:: Task requirements ::
Go to the line containing "ATOM 73 N N" in the records below and retype from there through the final line, exactly.

[Dataset items]

○ ○ ○ ○ ○ ○ ○

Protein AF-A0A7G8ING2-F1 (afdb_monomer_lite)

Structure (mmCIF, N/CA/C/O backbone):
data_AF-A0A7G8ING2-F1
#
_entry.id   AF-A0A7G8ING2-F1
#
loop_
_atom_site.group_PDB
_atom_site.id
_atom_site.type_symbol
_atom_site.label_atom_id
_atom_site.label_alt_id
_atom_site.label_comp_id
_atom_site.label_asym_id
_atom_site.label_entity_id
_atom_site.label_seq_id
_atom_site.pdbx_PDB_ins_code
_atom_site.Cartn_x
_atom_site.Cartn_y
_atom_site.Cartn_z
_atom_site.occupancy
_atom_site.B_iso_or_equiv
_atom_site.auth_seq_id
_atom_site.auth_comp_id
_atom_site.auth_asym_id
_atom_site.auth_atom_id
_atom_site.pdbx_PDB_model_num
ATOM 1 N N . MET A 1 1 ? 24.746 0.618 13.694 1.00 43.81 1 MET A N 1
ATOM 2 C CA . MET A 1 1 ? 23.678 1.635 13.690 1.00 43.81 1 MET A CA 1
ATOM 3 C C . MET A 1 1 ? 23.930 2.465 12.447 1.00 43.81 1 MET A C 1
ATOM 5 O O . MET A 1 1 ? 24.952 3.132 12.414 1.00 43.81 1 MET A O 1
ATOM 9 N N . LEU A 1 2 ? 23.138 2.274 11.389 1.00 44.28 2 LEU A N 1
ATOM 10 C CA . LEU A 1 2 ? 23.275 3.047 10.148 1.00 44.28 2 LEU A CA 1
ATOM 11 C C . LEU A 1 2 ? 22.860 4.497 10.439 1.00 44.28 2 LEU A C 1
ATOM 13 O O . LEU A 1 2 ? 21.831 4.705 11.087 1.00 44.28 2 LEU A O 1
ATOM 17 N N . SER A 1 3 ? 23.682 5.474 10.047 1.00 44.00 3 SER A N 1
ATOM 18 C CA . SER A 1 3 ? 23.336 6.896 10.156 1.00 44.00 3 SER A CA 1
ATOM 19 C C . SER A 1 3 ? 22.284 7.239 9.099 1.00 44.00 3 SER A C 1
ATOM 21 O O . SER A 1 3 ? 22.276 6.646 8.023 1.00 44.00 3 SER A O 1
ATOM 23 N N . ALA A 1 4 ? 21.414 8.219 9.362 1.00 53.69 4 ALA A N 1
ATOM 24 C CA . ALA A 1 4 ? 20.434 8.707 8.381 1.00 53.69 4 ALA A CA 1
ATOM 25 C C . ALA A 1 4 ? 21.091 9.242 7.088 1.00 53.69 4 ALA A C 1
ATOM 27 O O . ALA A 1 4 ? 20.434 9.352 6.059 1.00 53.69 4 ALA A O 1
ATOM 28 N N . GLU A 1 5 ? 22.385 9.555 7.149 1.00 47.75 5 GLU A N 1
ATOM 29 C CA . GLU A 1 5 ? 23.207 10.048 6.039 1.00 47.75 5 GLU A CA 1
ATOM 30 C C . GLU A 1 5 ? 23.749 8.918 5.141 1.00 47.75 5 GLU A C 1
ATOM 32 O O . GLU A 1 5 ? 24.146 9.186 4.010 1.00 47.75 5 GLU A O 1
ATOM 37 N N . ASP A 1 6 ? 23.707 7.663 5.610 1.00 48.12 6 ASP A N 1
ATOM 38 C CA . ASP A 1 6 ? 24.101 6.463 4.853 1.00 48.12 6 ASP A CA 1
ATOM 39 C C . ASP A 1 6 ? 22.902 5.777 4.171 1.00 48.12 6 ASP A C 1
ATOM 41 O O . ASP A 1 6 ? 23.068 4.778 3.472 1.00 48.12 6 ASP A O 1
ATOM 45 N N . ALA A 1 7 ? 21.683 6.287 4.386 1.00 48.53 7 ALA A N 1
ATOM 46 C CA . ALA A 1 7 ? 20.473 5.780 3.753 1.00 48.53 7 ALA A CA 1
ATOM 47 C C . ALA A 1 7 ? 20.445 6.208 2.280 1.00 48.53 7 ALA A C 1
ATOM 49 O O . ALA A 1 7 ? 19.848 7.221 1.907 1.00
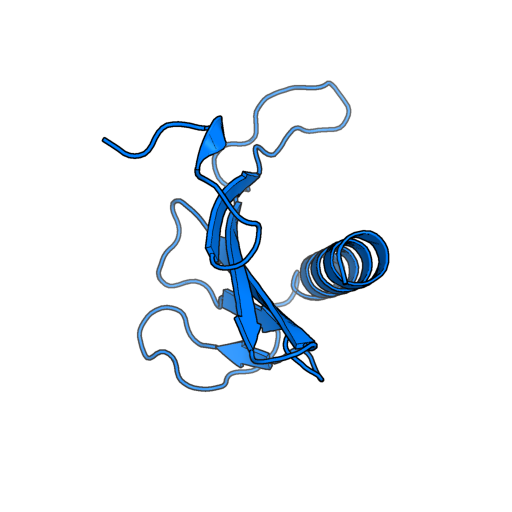 48.53 7 ALA A O 1
ATOM 50 N N . THR A 1 8 ? 21.096 5.435 1.414 1.00 54.00 8 THR A N 1
ATOM 51 C CA . THR A 1 8 ? 20.773 5.480 -0.008 1.00 54.00 8 THR A CA 1
ATOM 52 C C . THR A 1 8 ? 19.318 5.011 -0.161 1.00 54.00 8 THR A C 1
ATOM 54 O O . THR A 1 8 ? 18.892 4.092 0.539 1.00 54.00 8 THR A O 1
ATOM 57 N N . PRO A 1 9 ? 18.506 5.587 -1.067 1.00 55.00 9 PRO A N 1
ATOM 58 C CA . PRO A 1 9 ? 17.146 5.101 -1.345 1.00 55.00 9 PRO A CA 1
ATOM 59 C C . PRO A 1 9 ? 17.133 3.691 -1.974 1.00 55.00 9 PRO A C 1
ATOM 61 O O . PRO A 1 9 ? 16.134 3.287 -2.567 1.00 55.00 9 PRO A O 1
ATOM 64 N N . GLU A 1 10 ? 18.262 2.983 -1.919 1.00 61.47 10 GLU A N 1
ATOM 65 C CA . GLU A 1 10 ? 18.465 1.641 -2.439 1.00 61.47 10 GLU A CA 1
ATOM 66 C C . GLU A 1 10 ? 17.671 0.630 -1.616 1.00 61.47 10 GLU A C 1
ATOM 68 O O . GLU A 1 10 ? 17.087 -0.248 -2.240 1.00 61.47 10 GLU A O 1
ATOM 73 N N . ASP A 1 11 ? 17.536 0.854 -0.299 1.00 74.81 11 ASP A N 1
ATOM 74 C CA . ASP A 1 11 ? 16.621 0.152 0.607 1.00 74.81 11 ASP A CA 1
ATOM 75 C C . ASP A 1 11 ? 16.118 1.112 1.710 1.00 74.81 11 ASP A C 1
ATOM 77 O O . ASP A 1 11 ? 16.890 1.616 2.526 1.00 74.81 11 ASP A O 1
ATOM 81 N N . TYR A 1 12 ? 14.812 1.386 1.750 1.00 87.50 12 TYR A N 1
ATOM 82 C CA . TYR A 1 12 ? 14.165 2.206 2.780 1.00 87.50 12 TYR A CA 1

○ ○ ○ ○ ○ ○ ○

:: Result of the exercise ::
ATOM 73 N N . ASP A 1 11 ? 17.536 0.854 -0.299 1.00 74.81 11 ASP A N 1
ATOM 74 C CA . ASP A 1 11 ? 16.621 0.152 0.607 1.00 74.81 11 ASP A CA 1
ATOM 75 C C . ASP A 1 11 ? 16.118 1.112 1.710 1.00 74.81 11 ASP A C 1
ATOM 77 O O . ASP A 1 11 ? 16.890 1.616 2.526 1.00 74.81 11 ASP A O 1
ATOM 81 N N . TYR A 1 12 ? 14.812 1.386 1.750 1.00 87.50 12 TYR A N 1
ATOM 82 C CA . TYR A 1 12 ? 14.165 2.206 2.780 1.00 87.50 12 TYR A CA 1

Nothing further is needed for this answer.